Une thèse en apesanteur

Quand elle est entrée à l’université, Marie Barbiero n’imaginait sans doute pas expérimenter un jour l’absence de gravité. C’est pourtant ce que cette doctorante a eu l’occasion de vivre dans le cadre de ses recherches sur le contrôle du mouvement.
Marie Barbiero prépare sa thèse à l’INSERM et au laboratoire CAPS (Cognition, Action et Plasticité Sensorimotrice) de l’Université de Bourgogne, sous la direction d’Olivier White. Spécialiste du contrôle moteur, ce chercheur travaille depuis des années dans le secteur spatial et s’intéresse à la façon dont le cerveau s’adapte à des altérations de la gravité.

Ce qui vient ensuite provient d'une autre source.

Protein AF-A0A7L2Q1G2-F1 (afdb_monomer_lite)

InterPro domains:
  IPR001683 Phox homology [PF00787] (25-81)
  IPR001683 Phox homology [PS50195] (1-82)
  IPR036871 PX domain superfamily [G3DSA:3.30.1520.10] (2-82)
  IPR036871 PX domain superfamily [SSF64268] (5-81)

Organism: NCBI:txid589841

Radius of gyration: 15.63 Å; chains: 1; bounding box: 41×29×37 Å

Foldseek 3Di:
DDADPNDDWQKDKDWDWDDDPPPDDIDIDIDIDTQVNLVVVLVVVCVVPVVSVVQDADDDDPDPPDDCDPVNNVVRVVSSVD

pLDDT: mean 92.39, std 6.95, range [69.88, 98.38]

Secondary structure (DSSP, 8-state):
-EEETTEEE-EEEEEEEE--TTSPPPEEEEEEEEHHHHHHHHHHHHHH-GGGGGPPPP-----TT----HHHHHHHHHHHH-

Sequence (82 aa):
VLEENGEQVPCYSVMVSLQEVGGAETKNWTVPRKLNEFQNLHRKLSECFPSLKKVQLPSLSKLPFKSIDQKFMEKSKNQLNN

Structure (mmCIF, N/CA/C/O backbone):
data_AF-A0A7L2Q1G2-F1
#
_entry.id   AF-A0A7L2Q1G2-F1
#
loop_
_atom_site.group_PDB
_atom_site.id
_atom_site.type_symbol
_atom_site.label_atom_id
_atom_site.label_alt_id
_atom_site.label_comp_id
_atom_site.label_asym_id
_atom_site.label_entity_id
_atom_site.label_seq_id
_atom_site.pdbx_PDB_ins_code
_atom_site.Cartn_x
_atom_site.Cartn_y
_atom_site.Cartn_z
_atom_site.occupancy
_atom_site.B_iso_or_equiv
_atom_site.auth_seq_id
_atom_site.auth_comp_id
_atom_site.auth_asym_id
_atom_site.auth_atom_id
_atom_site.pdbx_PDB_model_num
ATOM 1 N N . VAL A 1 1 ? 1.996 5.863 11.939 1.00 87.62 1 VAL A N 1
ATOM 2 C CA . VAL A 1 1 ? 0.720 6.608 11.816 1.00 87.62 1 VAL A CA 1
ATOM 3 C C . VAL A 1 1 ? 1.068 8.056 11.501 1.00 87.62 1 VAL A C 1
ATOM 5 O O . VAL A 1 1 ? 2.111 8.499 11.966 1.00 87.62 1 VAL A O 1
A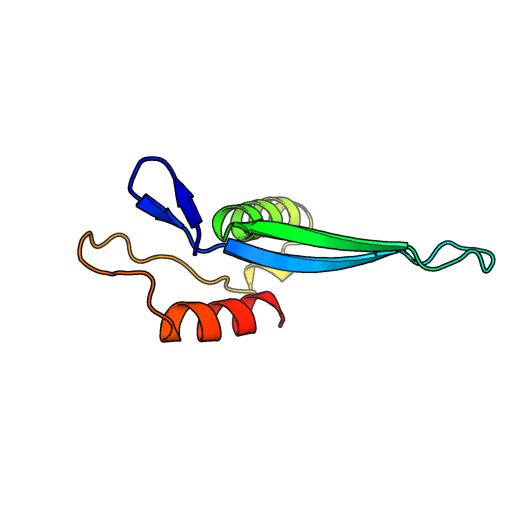TOM 8 N N . LEU A 1 2 ? 0.281 8.741 10.672 1.00 90.38 2 LEU A N 1
ATOM 9 C CA . LEU A 1 2 ? 0.406 10.171 10.355 1.00 90.38 2 LEU A CA 1
ATOM 10 C C . LEU A 1 2 ? -0.849 10.895 10.864 1.00 90.38 2 LEU A C 1
ATOM 12 O O . LEU A 1 2 ? -1.917 10.293 10.837 1.00 90.38 2 LEU A O 1
ATOM 16 N N . GLU A 1 3 ? -0.742 12.148 11.297 1.00 88.56 3 GLU A N 1
ATOM 17 C CA . GLU A 1 3 ? -1.912 12.991 11.578 1.00 88.56 3 GLU A CA 1
ATOM 18 C C . GLU A 1 3 ? -2.249 13.859 10.359 1.00 88.56 3 GLU A C 1
ATOM 20 O O . GLU A 1 3 ? -1.380 14.537 9.812 1.00 88.56 3 GLU A O 1
ATOM 25 N N . GLU A 1 4 ? -3.507 13.833 9.919 1.00 85.94 4 GLU A N 1
ATOM 26 C CA . GLU A 1 4 ? -4.012 14.622 8.793 1.00 85.94 4 GLU A CA 1
ATOM 27 C C . GLU A 1 4 ? -5.399 15.159 9.163 1.00 85.94 4 GLU A C 1
ATOM 29 O O . GLU A 1 4 ? -6.301 14.391 9.478 1.00 85.94 4 GLU A O 1
ATOM 34 N N . ASN A 1 5 ? -5.572 16.486 9.174 1.00 87.00 5 ASN A N 1
ATOM 35 C CA . ASN A 1 5 ? -6.830 17.150 9.554 1.00 87.00 5 ASN A CA 1
ATOM 36 C C . ASN A 1 5 ? -7.389 16.737 10.937 1.0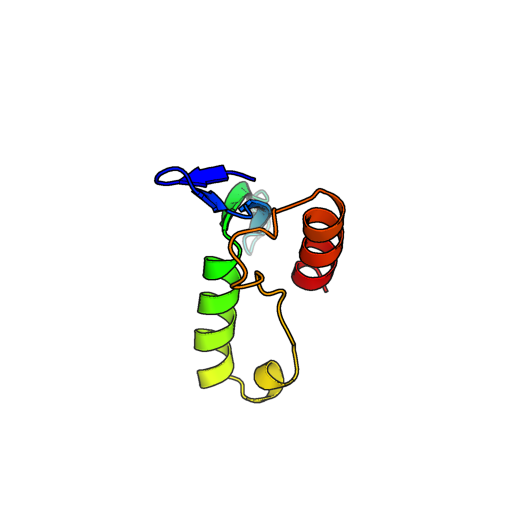0 87.00 5 ASN A C 1
ATOM 38 O O . ASN A 1 5 ? -8.599 16.730 11.139 1.00 87.00 5 ASN A O 1
ATOM 42 N N . GLY A 1 6 ? -6.515 16.389 11.890 1.00 83.44 6 GLY A N 1
ATOM 43 C CA . GLY A 1 6 ? -6.913 15.917 13.223 1.00 83.44 6 GLY A CA 1
ATOM 44 C C . GLY A 1 6 ? -7.302 14.435 13.286 1.00 83.44 6 GLY A C 1
ATOM 45 O O . GLY A 1 6 ? -7.651 13.947 14.359 1.00 83.44 6 GLY A O 1
ATOM 46 N N . GLU A 1 7 ? -7.207 13.702 12.174 1.00 86.06 7 GLU A N 1
ATOM 47 C CA . GLU A 1 7 ? -7.416 12.258 12.121 1.00 86.06 7 GLU A CA 1
ATOM 48 C C . GLU A 1 7 ? -6.087 11.508 12.011 1.00 86.06 7 GLU A C 1
ATOM 50 O O . GLU A 1 7 ? -5.160 11.906 11.302 1.00 86.06 7 GLU A O 1
ATOM 55 N N . GLN A 1 8 ? -6.004 10.370 12.697 1.00 88.38 8 GLN A N 1
ATOM 56 C CA . GLN A 1 8 ? -4.893 9.446 12.529 1.00 88.38 8 GLN A CA 1
ATOM 57 C C . GLN A 1 8 ? -5.073 8.636 11.242 1.00 88.38 8 GLN A C 1
ATOM 59 O O . GLN A 1 8 ? -6.132 8.062 10.992 1.00 88.38 8 GLN A O 1
ATOM 64 N N . VAL A 1 9 ? -4.004 8.521 10.456 1.00 92.19 9 VAL A N 1
ATOM 65 C CA . VAL A 1 9 ? -3.978 7.801 9.180 1.00 92.19 9 VAL A CA 1
ATOM 66 C C . VAL A 1 9 ? -2.865 6.744 9.194 1.00 92.19 9 VAL A C 1
ATOM 68 O O . VAL A 1 9 ? -1.717 7.051 9.546 1.00 92.19 9 VAL A O 1
ATOM 71 N N . PRO A 1 10 ? -3.131 5.484 8.791 1.00 96.06 10 PRO A N 1
ATOM 72 C CA . PRO A 1 10 ? -2.081 4.485 8.662 1.00 96.06 10 PRO A CA 1
ATOM 73 C C . PRO A 1 10 ? -1.164 4.874 7.507 1.00 96.06 10 PRO A C 1
ATOM 75 O O . PRO A 1 10 ? -1.608 5.003 6.365 1.00 96.06 10 PRO A O 1
ATOM 78 N N . CYS A 1 11 ?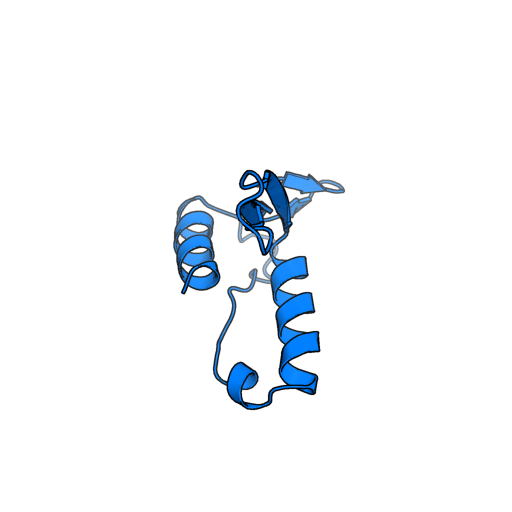 0.113 5.049 7.824 1.00 96.94 11 CYS A N 1
ATOM 79 C CA . CYS A 1 11 ? 1.159 5.420 6.886 1.00 96.94 11 CYS A CA 1
ATOM 80 C C . CYS A 1 11 ? 2.347 4.478 7.086 1.00 96.94 11 CYS A C 1
ATOM 82 O O . CYS A 1 11 ? 2.740 4.215 8.229 1.00 96.94 11 CYS A O 1
ATOM 84 N N . TYR A 1 12 ? 2.880 3.968 5.979 1.00 97.88 12 TYR A N 1
ATOM 85 C CA . TYR A 1 12 ? 3.931 2.959 5.926 1.00 97.88 12 TYR A CA 1
ATOM 86 C C . TYR A 1 12 ? 5.090 3.465 5.073 1.00 97.88 12 TYR A C 1
ATOM 88 O O . TYR A 1 12 ? 4.880 4.097 4.038 1.00 97.88 12 TYR A O 1
ATOM 96 N N . SER A 1 13 ? 6.313 3.149 5.484 1.00 97.75 13 SER A N 1
ATOM 97 C CA . SER A 1 13 ? 7.509 3.392 4.678 1.00 97.75 13 SER A CA 1
ATOM 98 C C . SER A 1 13 ? 7.691 2.264 3.667 1.00 97.75 13 SER A C 1
ATOM 100 O O . SER A 1 13 ? 7.822 1.103 4.057 1.00 97.75 13 SER A O 1
ATOM 102 N N . VAL A 1 14 ? 7.723 2.607 2.381 1.00 98.31 14 VAL A N 1
ATOM 103 C CA . VAL A 1 14 ? 7.990 1.679 1.276 1.00 98.31 14 VAL A CA 1
ATOM 104 C C . VAL A 1 14 ? 9.384 1.964 0.736 1.00 98.31 14 VAL A C 1
ATOM 106 O O . VAL A 1 14 ? 9.635 3.055 0.223 1.00 98.31 14 VAL A O 1
ATOM 109 N N . MET A 1 15 ? 10.285 0.990 0.860 1.00 97.62 15 MET A N 1
ATOM 110 C CA . MET A 1 15 ? 11.593 1.029 0.208 1.00 97.62 15 MET A CA 1
ATOM 111 C C . MET A 1 15 ? 11.426 0.600 -1.251 1.00 97.62 15 MET A C 1
ATOM 113 O O . MET A 1 15 ? 10.850 -0.450 -1.528 1.00 97.62 15 MET A O 1
ATOM 117 N N . VAL A 1 16 ? 11.927 1.415 -2.172 1.00 97.44 16 VAL A N 1
ATOM 118 C CA . VAL A 1 16 ? 11.941 1.139 -3.606 1.00 97.44 16 VAL A CA 1
ATOM 119 C C . VAL A 1 16 ? 13.388 0.982 -4.043 1.00 97.44 16 VAL A C 1
ATOM 121 O O . VAL A 1 16 ? 14.209 1.858 -3.773 1.00 97.44 16 VAL A O 1
ATOM 124 N N . SER A 1 17 ? 13.666 -0.116 -4.736 1.00 95.62 17 SER A N 1
ATOM 125 C CA . SER A 1 17 ? 14.947 -0.394 -5.378 1.00 95.62 17 SER A CA 1
ATOM 126 C C . SER A 1 17 ? 14.727 -0.473 -6.883 1.00 95.62 17 SER A C 1
ATOM 128 O O . SER A 1 17 ? 13.979 -1.326 -7.360 1.00 95.62 17 SER A O 1
ATOM 130 N N . LEU A 1 18 ? 15.356 0.428 -7.631 1.00 93.81 18 LEU A N 1
ATOM 131 C CA . LEU A 1 18 ? 15.340 0.436 -9.087 1.00 93.81 18 LEU A CA 1
ATOM 132 C C . LEU A 1 18 ? 16.679 -0.087 -9.603 1.00 93.81 18 LEU A C 1
ATOM 134 O O . LEU A 1 18 ? 17.714 0.561 -9.433 1.00 93.81 18 LEU A O 1
ATOM 138 N N . GLN A 1 19 ? 16.635 -1.254 -10.242 1.00 90.94 19 GLN A N 1
ATOM 139 C CA . GLN A 1 19 ? 17.776 -1.842 -10.931 1.00 90.94 19 GLN A CA 1
ATOM 140 C C . GLN A 1 19 ? 17.730 -1.441 -12.409 1.00 90.94 19 GLN A C 1
ATOM 142 O O . GLN A 1 19 ? 16.797 -1.799 -13.128 1.00 90.94 19 GLN A O 1
ATOM 147 N N . GLU A 1 20 ? 18.718 -0.671 -12.856 1.00 86.50 20 GLU A N 1
ATOM 148 C CA . GLU A 1 20 ? 18.817 -0.246 -14.251 1.00 86.50 20 GLU A CA 1
ATOM 149 C C . GLU A 1 20 ? 19.421 -1.359 -15.125 1.00 86.50 20 GLU A C 1
ATOM 151 O O . GLU A 1 20 ? 20.325 -2.093 -14.717 1.00 86.50 20 GLU A O 1
ATOM 156 N N . VAL A 1 21 ? 18.907 -1.499 -16.349 1.00 83.44 21 VAL A N 1
ATOM 157 C CA . VAL A 1 21 ? 19.431 -2.464 -17.325 1.00 83.44 21 VAL A CA 1
ATOM 158 C C . VAL A 1 21 ? 20.798 -1.980 -17.809 1.00 83.44 21 VAL A C 1
ATOM 160 O O . VAL A 1 21 ? 20.940 -0.824 -18.195 1.00 83.44 21 VAL A O 1
ATOM 163 N N . GLY A 1 22 ? 21.797 -2.866 -17.819 1.00 82.50 22 GLY A N 1
ATOM 164 C CA . GLY A 1 22 ? 23.150 -2.547 -18.295 1.00 82.50 22 GLY A CA 1
ATOM 165 C C . GLY A 1 22 ? 24.202 -2.343 -17.202 1.00 82.50 22 GLY A C 1
ATOM 166 O O . GLY A 1 22 ? 25.293 -1.874 -17.504 1.00 82.50 22 GLY A O 1
ATOM 167 N N . GLY A 1 23 ? 23.912 -2.717 -15.951 1.00 71.25 23 GLY A N 1
ATOM 168 C CA . GLY A 1 23 ? 24.914 -2.753 -14.875 1.00 71.25 23 GLY A CA 1
ATOM 169 C C . GLY A 1 23 ? 25.183 -1.409 -14.195 1.00 71.25 23 GLY A C 1
ATOM 170 O O . GLY A 1 23 ? 26.156 -1.293 -13.455 1.00 71.25 23 GLY A O 1
ATOM 171 N N . ALA A 1 24 ? 24.331 -0.406 -14.424 1.00 78.69 24 ALA A N 1
ATOM 172 C CA . ALA A 1 24 ? 24.355 0.829 -13.649 1.00 78.69 24 ALA A CA 1
ATOM 173 C C . ALA A 1 24 ? 23.951 0.580 -12.180 1.00 78.69 24 ALA A C 1
ATOM 175 O O . ALA A 1 24 ? 23.304 -0.420 -11.848 1.00 78.69 24 ALA A O 1
ATOM 176 N N . GLU A 1 25 ? 24.365 1.487 -11.292 1.00 86.06 25 GLU A N 1
ATOM 177 C CA . GLU A 1 25 ? 24.124 1.371 -9.852 1.00 86.06 25 GLU A CA 1
ATOM 178 C C . GLU A 1 25 ? 22.630 1.273 -9.516 1.00 86.06 25 GLU A C 1
ATOM 180 O O . GLU A 1 25 ? 21.775 1.932 -10.110 1.00 86.06 25 GLU A O 1
ATOM 185 N N . THR A 1 26 ? 22.313 0.455 -8.509 1.00 91.25 26 THR A N 1
ATOM 186 C CA . THR A 1 26 ? 20.943 0.334 -8.002 1.00 91.25 26 THR A CA 1
ATOM 187 C C . THR A 1 26 ? 20.560 1.602 -7.247 1.00 91.25 26 THR A C 1
ATOM 189 O O . THR A 1 26 ? 21.197 1.961 -6.256 1.00 91.25 26 THR A O 1
ATOM 192 N N . LYS A 1 27 ? 19.475 2.254 -7.671 1.00 94.31 27 LYS A N 1
ATOM 193 C CA . LYS A 1 27 ? 18.932 3.434 -6.987 1.00 94.31 27 LYS A CA 1
ATOM 194 C C . LYS A 1 27 ? 17.932 2.993 -5.929 1.00 94.31 27 LYS A C 1
ATOM 196 O O . LYS A 1 27 ? 16.986 2.275 -6.240 1.00 94.31 27 LYS A O 1
ATOM 201 N N . ASN A 1 28 ? 18.122 3.452 -4.696 1.00 96.00 28 ASN A N 1
ATOM 202 C CA . ASN A 1 28 ? 17.255 3.122 -3.568 1.00 96.00 28 ASN A CA 1
ATOM 203 C C . ASN A 1 28 ? 16.680 4.391 -2.945 1.00 96.00 28 ASN A C 1
ATOM 205 O O . ASN A 1 28 ? 17.409 5.352 -2.706 1.00 96.00 28 ASN A O 1
ATOM 209 N N . TRP A 1 29 ? 15.387 4.392 -2.640 1.00 98.00 29 TRP A N 1
ATOM 210 C CA . TRP A 1 29 ? 14.758 5.460 -1.865 1.00 98.00 29 TRP A CA 1
ATOM 211 C C . TRP A 1 29 ? 13.587 4.921 -1.047 1.00 98.00 29 TRP A C 1
ATOM 213 O O . TRP A 1 29 ? 13.021 3.875 -1.351 1.00 98.00 29 TRP A O 1
ATOM 223 N N . THR A 1 30 ? 13.218 5.640 0.010 1.00 98.38 30 THR A N 1
ATOM 224 C CA . THR A 1 30 ? 12.051 5.307 0.834 1.00 98.38 30 THR A CA 1
ATOM 225 C C . THR A 1 30 ? 10.984 6.371 0.647 1.00 98.38 30 THR A C 1
ATOM 227 O O . THR A 1 30 ? 11.283 7.561 0.716 1.00 98.38 30 THR A O 1
ATOM 230 N N . VAL A 1 31 ? 9.738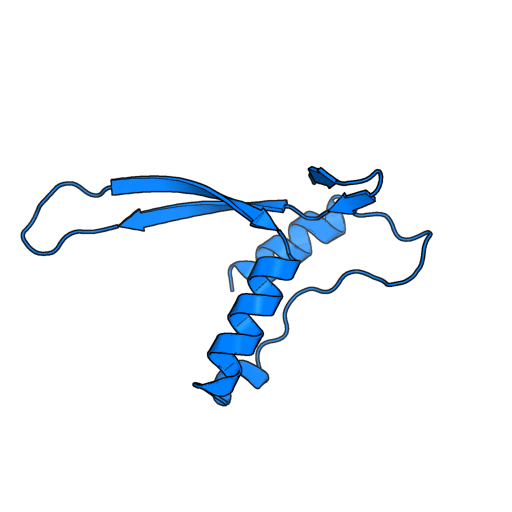 5.953 0.436 1.00 98.12 31 VAL A N 1
ATOM 231 C CA . VAL A 1 31 ? 8.585 6.856 0.342 1.00 98.12 31 VAL A CA 1
ATOM 232 C C . VAL A 1 31 ? 7.515 6.497 1.374 1.00 98.12 31 VAL A C 1
ATOM 234 O O . VAL A 1 31 ? 7.253 5.312 1.591 1.00 98.12 31 VAL A O 1
ATOM 237 N N . PRO A 1 32 ? 6.859 7.488 2.001 1.00 97.81 32 PRO A N 1
ATOM 238 C CA . PRO A 1 32 ? 5.682 7.236 2.818 1.00 97.81 32 PRO A CA 1
ATOM 239 C C . P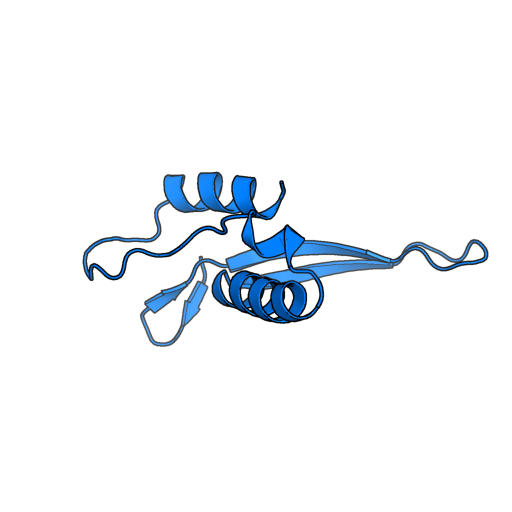RO A 1 32 ? 4.472 6.946 1.922 1.00 97.81 32 PRO A C 1
ATOM 241 O O . PRO A 1 32 ? 4.263 7.612 0.902 1.00 97.81 32 PRO A O 1
ATOM 244 N N . ARG A 1 33 ? 3.664 5.959 2.304 1.00 98.31 33 ARG A N 1
ATOM 245 C CA . ARG A 1 33 ? 2.399 5.625 1.643 1.00 98.31 33 ARG A CA 1
ATOM 246 C C . ARG A 1 33 ? 1.295 5.372 2.655 1.00 98.31 33 ARG A C 1
ATOM 248 O O . ARG A 1 33 ? 1.464 4.598 3.599 1.00 98.31 33 ARG A O 1
ATOM 255 N N . LYS A 1 34 ? 0.151 6.010 2.441 1.00 97.12 34 LYS A N 1
ATOM 256 C CA . LYS A 1 34 ? -1.072 5.854 3.228 1.00 97.12 34 LYS A CA 1
ATOM 257 C C . LYS A 1 34 ? -1.828 4.597 2.801 1.00 97.12 34 LYS A C 1
ATOM 259 O O . LYS A 1 34 ? -1.808 4.227 1.629 1.00 97.12 34 LYS A O 1
ATOM 264 N N . LEU A 1 35 ? -2.560 3.959 3.719 1.00 96.94 35 LEU A N 1
ATOM 265 C CA . LEU A 1 35 ? -3.351 2.752 3.410 1.00 96.94 35 LEU A CA 1
ATOM 266 C C . LEU A 1 35 ? -4.324 2.953 2.231 1.00 96.94 35 LEU A C 1
ATOM 268 O O . LEU A 1 35 ? -4.477 2.065 1.393 1.00 96.94 35 LEU A O 1
ATOM 272 N N . ASN A 1 36 ? -4.955 4.126 2.134 1.00 96.12 36 ASN A N 1
ATOM 273 C CA . ASN A 1 36 ? -5.870 4.446 1.035 1.00 96.12 36 ASN A CA 1
ATOM 274 C C . ASN A 1 36 ? -5.166 4.515 -0.336 1.00 96.12 36 ASN A C 1
ATOM 276 O O . ASN A 1 36 ? -5.792 4.238 -1.357 1.00 96.12 36 ASN A O 1
ATOM 280 N N . GLU A 1 37 ? -3.870 4.826 -0.390 1.00 98.00 37 GLU A N 1
ATOM 281 C CA . GLU A 1 37 ? -3.089 4.817 -1.631 1.00 98.00 37 GLU A CA 1
ATOM 282 C C . GLU A 1 37 ? -2.866 3.387 -2.138 1.00 98.00 37 GLU A C 1
ATOM 284 O O . GLU A 1 37 ? -3.024 3.141 -3.334 1.00 98.00 37 GLU A O 1
ATOM 289 N N . PHE A 1 38 ? -2.610 2.427 -1.239 1.00 98.06 38 PHE A N 1
ATOM 290 C CA . PHE A 1 38 ? -2.556 1.001 -1.592 1.00 98.06 38 PHE A CA 1
ATOM 291 C C . PHE A 1 38 ? -3.907 0.500 -2.117 1.00 98.06 38 PHE A C 1
ATOM 293 O O . PHE A 1 38 ? -3.964 -0.167 -3.149 1.00 98.06 38 PHE A O 1
ATOM 300 N N . GLN A 1 39 ? -5.008 0.869 -1.453 1.00 97.50 39 GLN A N 1
ATOM 301 C CA . GLN A 1 39 ? -6.366 0.508 -1.882 1.00 97.50 39 GLN A CA 1
ATOM 302 C C . GLN A 1 39 ? -6.712 1.098 -3.257 1.00 97.50 39 GLN A C 1
ATOM 304 O O . GLN A 1 39 ? -7.268 0.412 -4.115 1.00 97.50 39 GLN A O 1
ATOM 309 N N . ASN A 1 40 ? -6.340 2.356 -3.502 1.00 98.12 40 ASN A N 1
ATOM 310 C CA . ASN A 1 40 ? -6.531 3.005 -4.795 1.00 98.12 40 ASN A CA 1
ATOM 311 C C . ASN A 1 40 ? -5.711 2.343 -5.907 1.00 98.12 40 ASN A C 1
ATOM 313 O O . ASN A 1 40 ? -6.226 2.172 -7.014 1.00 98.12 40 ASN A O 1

Le CAPS est un laboratoire reconnu au niveau international pour ses travaux sur l’intégration de la gravité pour le contrôle du mouvement humain.
Que se passe-t-il si on modifie cette force d’attraction terrestre à laquelle nous sommes soumis depuis notre naissance ? « Les astronautes ou les pilotes de chasse, par exemple, doivent réaliser des mouvements de précision tandis qu’ils subissent des perturbations très fortes. C’est un véritable challenge pour le cerveau alors même que le corps n’est pas équipé d’organes dédiés à la mesure de la gravité », explique-t-il. Les études menées au laboratoire CAPS permettent non seulement de réfléchir à des dispositifs adaptés pour faciliter le travail de ces pilotes, mais aussi plus généralement de mieux comprendre comment fonctionne le contrôle moteur. « Un bon moyen d’étudier la façon dont le cerveau gère le mouvement, c’est de le perturber ! » déclare Olivier White.
Une expérience inédite
Dans les protocoles expérimentaux classiques, on demande généralement aux sujets de réaliser une tâche simple : pointer vers une cible ou reproduire une trajectoire avec une souris… Tout d’abord dans un contexte normal pour qu’ils se familiarisent avec le geste, puis en introduisant une perturbation : en intervertissant le mouvement de la souris par exemple. Au départ l’individu est surpris, puis il s’adapte.
L’expérience originale conçue par Olivier White prend le contrepied de ces protocoles bien établis pour les reproduire « en négatif ». Au lieu de perturber localement la main, on va la maintenir dans des conditions familières, tout en perturbant l’ensemble du corps. Comment ? En modifiant la gravité à laquelle il est soumis. Cela n’est possible que dans un avion spécialement équipé pour réaliser des vols paraboliques. L’Airbus A310 Zero-G, basé à l’aéroport de Bordeaux-Mérignac, peut manœuvrer de façon à générer de l’hypergravité (2g), mais aussi de l’apesanteur (0g)1. Grâce au CNES2, les chercheurs ont pu financer une campagne de vol pendant les deux premières semaines d’avril.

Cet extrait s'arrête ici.